Extracted information below:

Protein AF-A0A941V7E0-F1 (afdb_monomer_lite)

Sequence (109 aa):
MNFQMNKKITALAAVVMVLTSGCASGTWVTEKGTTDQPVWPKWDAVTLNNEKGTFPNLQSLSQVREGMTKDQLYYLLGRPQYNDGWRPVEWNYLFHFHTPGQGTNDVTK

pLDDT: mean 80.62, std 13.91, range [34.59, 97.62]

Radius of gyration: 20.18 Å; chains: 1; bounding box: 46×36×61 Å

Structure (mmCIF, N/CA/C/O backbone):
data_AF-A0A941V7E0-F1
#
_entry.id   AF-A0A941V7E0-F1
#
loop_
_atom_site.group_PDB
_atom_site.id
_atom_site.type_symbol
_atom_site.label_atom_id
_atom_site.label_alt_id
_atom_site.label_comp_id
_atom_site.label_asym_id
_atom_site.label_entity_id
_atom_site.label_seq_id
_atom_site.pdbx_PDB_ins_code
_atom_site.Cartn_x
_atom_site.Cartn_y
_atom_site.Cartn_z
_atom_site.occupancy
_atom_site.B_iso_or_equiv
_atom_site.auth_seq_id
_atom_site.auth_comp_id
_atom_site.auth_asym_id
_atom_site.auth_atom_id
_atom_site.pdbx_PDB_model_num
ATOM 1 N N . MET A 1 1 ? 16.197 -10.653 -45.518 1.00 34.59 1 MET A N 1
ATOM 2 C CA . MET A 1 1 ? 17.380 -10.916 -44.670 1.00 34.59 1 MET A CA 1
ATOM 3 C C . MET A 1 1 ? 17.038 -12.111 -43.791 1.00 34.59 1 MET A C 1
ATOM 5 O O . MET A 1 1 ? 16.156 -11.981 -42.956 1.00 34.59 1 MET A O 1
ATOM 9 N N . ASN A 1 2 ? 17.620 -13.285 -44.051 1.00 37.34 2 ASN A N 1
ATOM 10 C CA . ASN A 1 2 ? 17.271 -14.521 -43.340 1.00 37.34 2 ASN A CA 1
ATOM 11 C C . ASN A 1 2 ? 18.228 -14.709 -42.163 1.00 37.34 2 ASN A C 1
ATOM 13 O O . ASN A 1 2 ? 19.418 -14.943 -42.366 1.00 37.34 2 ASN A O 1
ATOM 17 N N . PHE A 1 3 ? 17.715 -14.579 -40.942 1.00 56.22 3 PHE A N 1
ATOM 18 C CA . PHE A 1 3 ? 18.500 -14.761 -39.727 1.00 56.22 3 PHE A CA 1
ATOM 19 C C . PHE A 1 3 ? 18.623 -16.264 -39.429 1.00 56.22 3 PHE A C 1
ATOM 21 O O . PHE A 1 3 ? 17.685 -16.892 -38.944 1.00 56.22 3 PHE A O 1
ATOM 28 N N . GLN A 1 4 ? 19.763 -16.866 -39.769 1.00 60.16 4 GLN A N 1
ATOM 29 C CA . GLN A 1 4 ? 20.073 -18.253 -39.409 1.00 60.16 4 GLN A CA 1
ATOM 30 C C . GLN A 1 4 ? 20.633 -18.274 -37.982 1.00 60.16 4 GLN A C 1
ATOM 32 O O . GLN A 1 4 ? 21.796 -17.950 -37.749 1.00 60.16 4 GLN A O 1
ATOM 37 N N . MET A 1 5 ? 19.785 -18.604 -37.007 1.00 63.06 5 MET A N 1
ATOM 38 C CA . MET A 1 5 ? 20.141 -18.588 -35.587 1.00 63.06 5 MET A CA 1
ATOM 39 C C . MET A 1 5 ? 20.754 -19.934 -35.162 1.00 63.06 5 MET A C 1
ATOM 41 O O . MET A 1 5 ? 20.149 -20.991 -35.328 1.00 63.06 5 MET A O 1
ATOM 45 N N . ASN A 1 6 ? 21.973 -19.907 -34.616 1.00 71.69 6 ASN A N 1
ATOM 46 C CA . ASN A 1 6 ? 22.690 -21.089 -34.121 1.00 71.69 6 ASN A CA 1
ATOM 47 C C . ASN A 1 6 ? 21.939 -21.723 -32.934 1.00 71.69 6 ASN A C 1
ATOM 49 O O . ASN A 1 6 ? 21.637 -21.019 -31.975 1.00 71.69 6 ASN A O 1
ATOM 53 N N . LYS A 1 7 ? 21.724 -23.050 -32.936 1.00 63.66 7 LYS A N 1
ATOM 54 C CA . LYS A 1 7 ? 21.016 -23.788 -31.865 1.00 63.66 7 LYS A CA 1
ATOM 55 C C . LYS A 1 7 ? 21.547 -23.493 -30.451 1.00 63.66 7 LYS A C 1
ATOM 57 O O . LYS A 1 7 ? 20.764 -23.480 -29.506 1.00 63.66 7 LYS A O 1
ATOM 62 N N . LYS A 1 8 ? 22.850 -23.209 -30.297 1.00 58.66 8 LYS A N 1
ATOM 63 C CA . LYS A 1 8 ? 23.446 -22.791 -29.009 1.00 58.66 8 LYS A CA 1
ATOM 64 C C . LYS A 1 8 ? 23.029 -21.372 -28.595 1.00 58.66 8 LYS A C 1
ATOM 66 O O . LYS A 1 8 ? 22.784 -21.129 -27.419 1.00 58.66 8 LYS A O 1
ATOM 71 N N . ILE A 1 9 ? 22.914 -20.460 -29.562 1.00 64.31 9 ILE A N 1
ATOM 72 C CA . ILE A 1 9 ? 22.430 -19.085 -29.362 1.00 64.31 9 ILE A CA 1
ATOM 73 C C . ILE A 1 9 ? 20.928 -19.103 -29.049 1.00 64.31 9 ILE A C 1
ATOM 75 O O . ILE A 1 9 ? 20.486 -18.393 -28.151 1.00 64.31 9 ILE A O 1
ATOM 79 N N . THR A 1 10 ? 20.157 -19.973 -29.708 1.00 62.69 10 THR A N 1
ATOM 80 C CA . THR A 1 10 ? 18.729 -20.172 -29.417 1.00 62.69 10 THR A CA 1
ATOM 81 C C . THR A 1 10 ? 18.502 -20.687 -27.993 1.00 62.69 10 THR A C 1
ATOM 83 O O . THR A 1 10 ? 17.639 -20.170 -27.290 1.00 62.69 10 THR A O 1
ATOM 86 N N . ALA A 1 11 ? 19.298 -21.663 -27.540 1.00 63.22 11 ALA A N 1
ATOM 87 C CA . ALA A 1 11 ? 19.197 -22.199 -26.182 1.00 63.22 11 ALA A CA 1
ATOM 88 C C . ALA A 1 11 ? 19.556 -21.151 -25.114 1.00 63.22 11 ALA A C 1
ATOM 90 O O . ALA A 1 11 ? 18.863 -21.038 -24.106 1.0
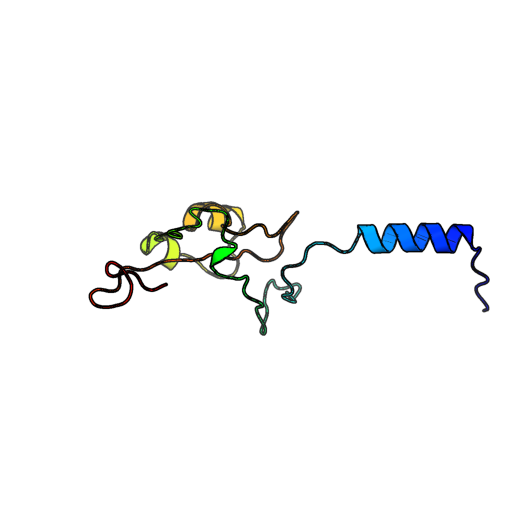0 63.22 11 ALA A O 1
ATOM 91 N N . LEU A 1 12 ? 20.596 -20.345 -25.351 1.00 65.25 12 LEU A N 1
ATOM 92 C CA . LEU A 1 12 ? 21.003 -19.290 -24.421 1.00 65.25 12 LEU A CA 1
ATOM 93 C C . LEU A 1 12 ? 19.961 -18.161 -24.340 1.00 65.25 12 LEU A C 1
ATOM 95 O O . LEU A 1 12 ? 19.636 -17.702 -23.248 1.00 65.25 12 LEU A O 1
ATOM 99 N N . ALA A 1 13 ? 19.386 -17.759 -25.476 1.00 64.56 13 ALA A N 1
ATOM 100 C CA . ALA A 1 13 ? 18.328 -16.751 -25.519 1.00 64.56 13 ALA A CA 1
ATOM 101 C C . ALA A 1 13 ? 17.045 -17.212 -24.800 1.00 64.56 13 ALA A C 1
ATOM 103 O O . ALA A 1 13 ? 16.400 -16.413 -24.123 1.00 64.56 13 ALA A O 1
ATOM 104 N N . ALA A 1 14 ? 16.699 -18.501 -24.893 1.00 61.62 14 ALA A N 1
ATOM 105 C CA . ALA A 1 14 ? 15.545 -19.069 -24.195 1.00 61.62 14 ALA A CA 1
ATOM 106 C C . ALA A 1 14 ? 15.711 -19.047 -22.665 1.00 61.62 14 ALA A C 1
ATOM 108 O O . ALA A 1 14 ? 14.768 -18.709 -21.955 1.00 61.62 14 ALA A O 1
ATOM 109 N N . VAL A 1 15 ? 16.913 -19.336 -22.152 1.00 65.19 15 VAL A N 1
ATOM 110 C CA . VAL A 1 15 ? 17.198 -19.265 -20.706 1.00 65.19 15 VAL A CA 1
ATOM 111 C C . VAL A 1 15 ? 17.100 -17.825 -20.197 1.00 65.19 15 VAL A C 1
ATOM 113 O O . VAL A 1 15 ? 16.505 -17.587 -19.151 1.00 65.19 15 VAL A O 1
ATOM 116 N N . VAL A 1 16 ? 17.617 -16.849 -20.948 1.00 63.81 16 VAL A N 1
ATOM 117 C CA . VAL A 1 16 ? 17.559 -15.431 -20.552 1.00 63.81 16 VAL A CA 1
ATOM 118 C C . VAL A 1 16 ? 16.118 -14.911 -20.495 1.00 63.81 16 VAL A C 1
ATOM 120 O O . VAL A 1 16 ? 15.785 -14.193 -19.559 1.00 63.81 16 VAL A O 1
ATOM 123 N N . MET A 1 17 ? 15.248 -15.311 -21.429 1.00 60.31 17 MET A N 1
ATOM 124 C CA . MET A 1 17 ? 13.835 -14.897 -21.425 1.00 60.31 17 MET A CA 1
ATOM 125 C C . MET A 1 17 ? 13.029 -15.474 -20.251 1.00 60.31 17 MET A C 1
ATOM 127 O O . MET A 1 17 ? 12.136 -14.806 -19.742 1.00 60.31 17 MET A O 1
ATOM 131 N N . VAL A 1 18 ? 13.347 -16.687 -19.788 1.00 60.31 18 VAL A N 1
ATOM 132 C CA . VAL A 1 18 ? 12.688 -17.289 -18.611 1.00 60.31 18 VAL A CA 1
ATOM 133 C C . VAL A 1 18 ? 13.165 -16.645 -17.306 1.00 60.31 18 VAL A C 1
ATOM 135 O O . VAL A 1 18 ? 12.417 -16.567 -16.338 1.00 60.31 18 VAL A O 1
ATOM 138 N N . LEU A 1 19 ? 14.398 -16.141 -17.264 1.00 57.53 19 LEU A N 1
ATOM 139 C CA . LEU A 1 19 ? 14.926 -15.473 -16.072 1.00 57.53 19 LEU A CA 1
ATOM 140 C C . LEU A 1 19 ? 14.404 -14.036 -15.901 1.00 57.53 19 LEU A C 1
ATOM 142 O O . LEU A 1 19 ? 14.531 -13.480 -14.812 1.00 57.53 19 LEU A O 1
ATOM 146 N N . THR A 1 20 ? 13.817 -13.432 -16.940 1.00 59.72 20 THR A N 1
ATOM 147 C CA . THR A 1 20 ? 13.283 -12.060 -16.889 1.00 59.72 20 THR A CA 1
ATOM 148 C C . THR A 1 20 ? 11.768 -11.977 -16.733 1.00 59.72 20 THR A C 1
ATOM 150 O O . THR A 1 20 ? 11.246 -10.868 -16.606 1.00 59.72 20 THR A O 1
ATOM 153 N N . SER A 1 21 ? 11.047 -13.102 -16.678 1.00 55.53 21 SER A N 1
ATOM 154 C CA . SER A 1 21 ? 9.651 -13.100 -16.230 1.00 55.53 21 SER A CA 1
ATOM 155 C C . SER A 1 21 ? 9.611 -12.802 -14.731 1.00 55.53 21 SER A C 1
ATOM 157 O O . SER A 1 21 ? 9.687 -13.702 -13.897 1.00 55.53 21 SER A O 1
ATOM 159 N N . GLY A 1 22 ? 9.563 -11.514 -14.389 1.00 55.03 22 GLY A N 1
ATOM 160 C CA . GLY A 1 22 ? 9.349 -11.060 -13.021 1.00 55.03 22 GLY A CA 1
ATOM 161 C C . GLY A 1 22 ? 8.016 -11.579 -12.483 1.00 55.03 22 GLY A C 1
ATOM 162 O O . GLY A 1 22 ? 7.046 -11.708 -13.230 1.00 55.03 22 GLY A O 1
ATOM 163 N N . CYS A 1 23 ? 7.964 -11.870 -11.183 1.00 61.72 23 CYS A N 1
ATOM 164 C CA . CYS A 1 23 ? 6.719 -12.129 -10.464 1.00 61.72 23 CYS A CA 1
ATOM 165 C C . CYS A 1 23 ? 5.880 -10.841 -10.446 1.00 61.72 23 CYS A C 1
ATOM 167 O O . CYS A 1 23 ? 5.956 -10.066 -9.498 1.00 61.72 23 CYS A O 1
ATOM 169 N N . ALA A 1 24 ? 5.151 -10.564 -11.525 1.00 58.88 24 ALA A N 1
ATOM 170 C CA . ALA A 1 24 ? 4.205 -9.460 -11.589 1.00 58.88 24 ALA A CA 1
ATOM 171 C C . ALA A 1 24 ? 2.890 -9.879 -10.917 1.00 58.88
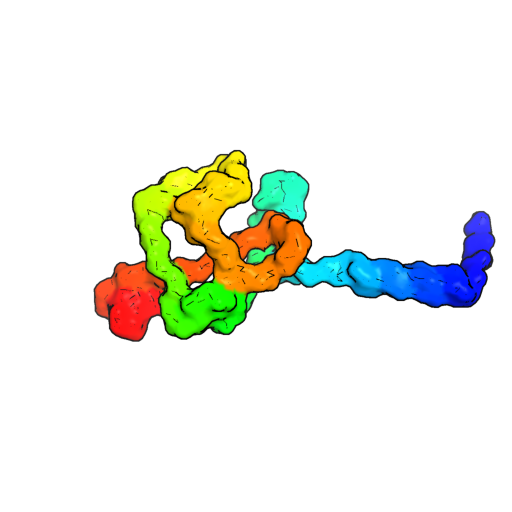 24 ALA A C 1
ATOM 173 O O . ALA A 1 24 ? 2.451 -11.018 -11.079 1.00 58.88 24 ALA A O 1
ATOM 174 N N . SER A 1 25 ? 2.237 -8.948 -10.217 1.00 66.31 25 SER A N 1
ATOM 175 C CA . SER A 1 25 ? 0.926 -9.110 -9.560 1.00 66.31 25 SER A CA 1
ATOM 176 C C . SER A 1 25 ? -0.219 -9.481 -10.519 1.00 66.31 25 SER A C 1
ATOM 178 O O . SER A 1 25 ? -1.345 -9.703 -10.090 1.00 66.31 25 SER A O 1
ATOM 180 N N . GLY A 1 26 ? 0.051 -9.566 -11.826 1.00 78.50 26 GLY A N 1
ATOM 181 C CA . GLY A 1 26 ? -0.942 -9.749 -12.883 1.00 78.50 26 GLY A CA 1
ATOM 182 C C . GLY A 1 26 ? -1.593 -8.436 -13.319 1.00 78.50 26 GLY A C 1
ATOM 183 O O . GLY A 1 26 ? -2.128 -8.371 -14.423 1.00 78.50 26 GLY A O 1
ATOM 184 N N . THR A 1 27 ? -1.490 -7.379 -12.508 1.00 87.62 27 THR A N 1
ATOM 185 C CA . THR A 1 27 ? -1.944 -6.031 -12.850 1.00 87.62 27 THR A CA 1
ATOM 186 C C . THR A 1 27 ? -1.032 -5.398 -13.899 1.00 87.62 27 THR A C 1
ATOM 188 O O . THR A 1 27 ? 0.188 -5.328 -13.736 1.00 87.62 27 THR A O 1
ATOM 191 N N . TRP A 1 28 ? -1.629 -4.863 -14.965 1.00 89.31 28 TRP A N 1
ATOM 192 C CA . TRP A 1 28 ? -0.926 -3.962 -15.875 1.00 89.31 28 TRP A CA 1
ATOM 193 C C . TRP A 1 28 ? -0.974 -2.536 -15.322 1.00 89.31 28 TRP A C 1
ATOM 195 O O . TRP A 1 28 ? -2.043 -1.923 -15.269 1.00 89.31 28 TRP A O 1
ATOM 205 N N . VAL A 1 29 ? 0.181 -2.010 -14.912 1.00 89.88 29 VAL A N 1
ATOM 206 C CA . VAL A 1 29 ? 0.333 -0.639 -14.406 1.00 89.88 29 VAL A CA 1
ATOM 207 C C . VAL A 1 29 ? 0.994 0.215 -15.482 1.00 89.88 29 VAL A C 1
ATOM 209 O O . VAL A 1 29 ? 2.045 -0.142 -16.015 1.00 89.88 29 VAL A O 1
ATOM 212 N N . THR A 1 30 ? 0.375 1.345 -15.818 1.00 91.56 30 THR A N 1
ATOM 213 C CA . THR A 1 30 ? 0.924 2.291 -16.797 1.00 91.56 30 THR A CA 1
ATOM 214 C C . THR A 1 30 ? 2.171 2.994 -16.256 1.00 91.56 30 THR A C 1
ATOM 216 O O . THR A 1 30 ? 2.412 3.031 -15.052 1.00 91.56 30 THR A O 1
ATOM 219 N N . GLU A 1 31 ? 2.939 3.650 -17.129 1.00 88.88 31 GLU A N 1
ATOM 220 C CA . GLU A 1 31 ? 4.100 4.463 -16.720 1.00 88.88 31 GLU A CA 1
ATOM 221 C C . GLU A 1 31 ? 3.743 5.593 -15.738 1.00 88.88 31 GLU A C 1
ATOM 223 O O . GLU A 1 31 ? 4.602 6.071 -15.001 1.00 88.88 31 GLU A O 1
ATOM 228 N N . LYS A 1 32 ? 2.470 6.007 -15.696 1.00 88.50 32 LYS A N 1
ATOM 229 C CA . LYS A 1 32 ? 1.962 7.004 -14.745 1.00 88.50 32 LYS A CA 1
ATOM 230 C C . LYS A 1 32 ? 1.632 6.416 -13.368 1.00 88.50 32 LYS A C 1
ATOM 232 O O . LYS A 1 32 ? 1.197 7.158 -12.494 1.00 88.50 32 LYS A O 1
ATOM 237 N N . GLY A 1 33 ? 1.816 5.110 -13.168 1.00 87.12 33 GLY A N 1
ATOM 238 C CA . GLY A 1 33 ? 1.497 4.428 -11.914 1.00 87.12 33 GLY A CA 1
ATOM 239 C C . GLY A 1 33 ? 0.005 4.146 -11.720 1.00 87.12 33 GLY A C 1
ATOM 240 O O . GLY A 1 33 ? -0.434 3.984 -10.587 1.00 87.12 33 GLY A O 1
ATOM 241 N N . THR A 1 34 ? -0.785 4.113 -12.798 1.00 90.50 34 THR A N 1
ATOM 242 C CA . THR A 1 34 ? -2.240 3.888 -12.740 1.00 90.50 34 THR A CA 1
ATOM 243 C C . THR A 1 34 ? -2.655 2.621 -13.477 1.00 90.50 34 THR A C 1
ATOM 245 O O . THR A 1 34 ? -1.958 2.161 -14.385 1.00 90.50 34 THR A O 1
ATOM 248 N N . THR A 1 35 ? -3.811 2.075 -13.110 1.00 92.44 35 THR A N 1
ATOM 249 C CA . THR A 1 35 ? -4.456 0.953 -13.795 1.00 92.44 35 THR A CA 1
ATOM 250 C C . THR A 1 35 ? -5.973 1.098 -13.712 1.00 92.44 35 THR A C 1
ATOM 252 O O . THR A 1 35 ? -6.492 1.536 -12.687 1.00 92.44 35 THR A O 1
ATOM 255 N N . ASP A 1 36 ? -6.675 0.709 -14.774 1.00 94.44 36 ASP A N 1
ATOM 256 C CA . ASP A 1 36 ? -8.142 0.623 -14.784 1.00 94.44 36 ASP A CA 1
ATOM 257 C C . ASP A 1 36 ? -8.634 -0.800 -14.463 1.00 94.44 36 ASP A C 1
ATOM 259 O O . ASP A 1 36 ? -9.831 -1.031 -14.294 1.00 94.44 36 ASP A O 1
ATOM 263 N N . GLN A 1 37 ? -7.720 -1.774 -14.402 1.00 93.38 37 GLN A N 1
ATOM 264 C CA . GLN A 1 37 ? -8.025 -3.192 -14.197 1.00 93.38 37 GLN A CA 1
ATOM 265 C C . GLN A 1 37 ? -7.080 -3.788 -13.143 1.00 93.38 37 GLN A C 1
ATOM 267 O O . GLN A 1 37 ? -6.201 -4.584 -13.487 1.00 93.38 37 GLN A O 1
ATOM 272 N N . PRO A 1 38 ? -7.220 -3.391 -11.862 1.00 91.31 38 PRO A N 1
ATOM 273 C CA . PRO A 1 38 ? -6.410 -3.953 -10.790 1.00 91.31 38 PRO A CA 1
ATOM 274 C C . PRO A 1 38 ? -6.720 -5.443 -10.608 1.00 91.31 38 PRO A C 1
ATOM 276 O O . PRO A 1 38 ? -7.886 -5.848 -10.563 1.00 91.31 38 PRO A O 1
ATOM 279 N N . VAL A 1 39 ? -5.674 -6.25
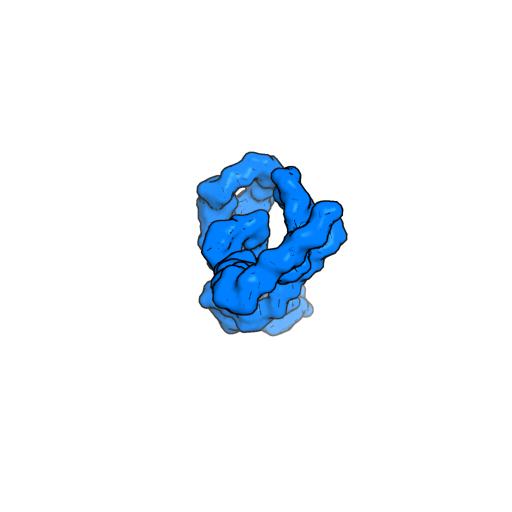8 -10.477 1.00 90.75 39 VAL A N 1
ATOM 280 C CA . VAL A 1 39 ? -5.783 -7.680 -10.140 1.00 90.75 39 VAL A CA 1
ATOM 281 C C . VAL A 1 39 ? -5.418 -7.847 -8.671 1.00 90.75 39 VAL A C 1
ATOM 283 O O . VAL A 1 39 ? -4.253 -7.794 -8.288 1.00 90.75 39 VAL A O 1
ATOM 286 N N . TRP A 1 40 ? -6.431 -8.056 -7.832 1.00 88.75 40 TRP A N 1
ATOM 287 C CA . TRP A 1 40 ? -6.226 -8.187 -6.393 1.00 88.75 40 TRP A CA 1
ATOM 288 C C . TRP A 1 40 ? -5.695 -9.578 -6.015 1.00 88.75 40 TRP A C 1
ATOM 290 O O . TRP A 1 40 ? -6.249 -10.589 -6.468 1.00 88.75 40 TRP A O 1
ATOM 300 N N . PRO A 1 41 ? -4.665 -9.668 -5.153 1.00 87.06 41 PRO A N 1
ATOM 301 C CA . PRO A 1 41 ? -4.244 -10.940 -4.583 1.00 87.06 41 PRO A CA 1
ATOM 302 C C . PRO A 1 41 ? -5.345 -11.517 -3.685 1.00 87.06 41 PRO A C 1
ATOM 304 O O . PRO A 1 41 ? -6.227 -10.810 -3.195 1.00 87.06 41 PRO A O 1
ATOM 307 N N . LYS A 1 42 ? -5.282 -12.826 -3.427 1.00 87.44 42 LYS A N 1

End of Extracted information.

## Aim of the task
Look above for the line with "Structure (mmCIF, N/CA/C/O" and the line with "ATOM 17 N N", and reproduce exactly those two lines plus every line between, nothing more.

## Response for this exercise
Structure (mmCIF, N/CA/C/O backbone):
data_AF-A0A941V7E0-F1
#
_entry.id   AF-A0A941V7E0-F1
#
loop_
_atom_site.group_PDB
_atom_site.id
_atom_site.type_symbol
_atom_site.label_atom_id
_atom_site.label_alt_id
_atom_site.label_comp_id
_atom_site.label_asym_id
_atom_site.label_entity_id
_atom_site.label_seq_id
_atom_site.pdbx_PDB_ins_code
_atom_site.Cartn_x
_atom_site.Cartn_y
_atom_site.Cartn_z
_atom_site.occupancy
_atom_site.B_iso_or_equiv
_atom_site.auth_seq_id
_atom_site.auth_comp_id
_atom_site.auth_asym_id
_atom_site.auth_atom_id
_atom_site.pdbx_PDB_model_num
ATOM 1 N N . MET A 1 1 ? 16.197 -10.653 -45.518 1.00 34.59 1 MET A N 1
ATOM 2 C CA . MET A 1 1 ? 17.380 -10.916 -44.670 1.00 34.59 1 MET A CA 1
ATOM 3 C C . MET A 1 1 ? 17.038 -12.111 -43.791 1.00 34.59 1 MET A C 1
ATOM 5 O O . MET A 1 1 ? 16.156 -11.981 -42.956 1.00 34.59 1 MET A O 1
ATOM 9 N N . ASN A 1 2 ? 17.620 -13.285 -44.051 1.00 37.34 2 ASN A N 1
ATOM 10 C CA . ASN A 1 2 ? 17.271 -14.521 -43.340 1.00 37.34 2 ASN A CA 1
ATOM 11 C C . ASN A 1 2 ? 18.228 -14.709 -42.163 1.00 37.34 2 ASN A C 1
ATOM 13 O O . ASN A 1 2 ? 19.418 -14.943 -42.366 1.00 37.34 2 ASN A O 1
ATOM 17 N N . PHE A 1 3 ? 17.715 -14.579 -40.942 1.00 56.22 3 PHE A N 1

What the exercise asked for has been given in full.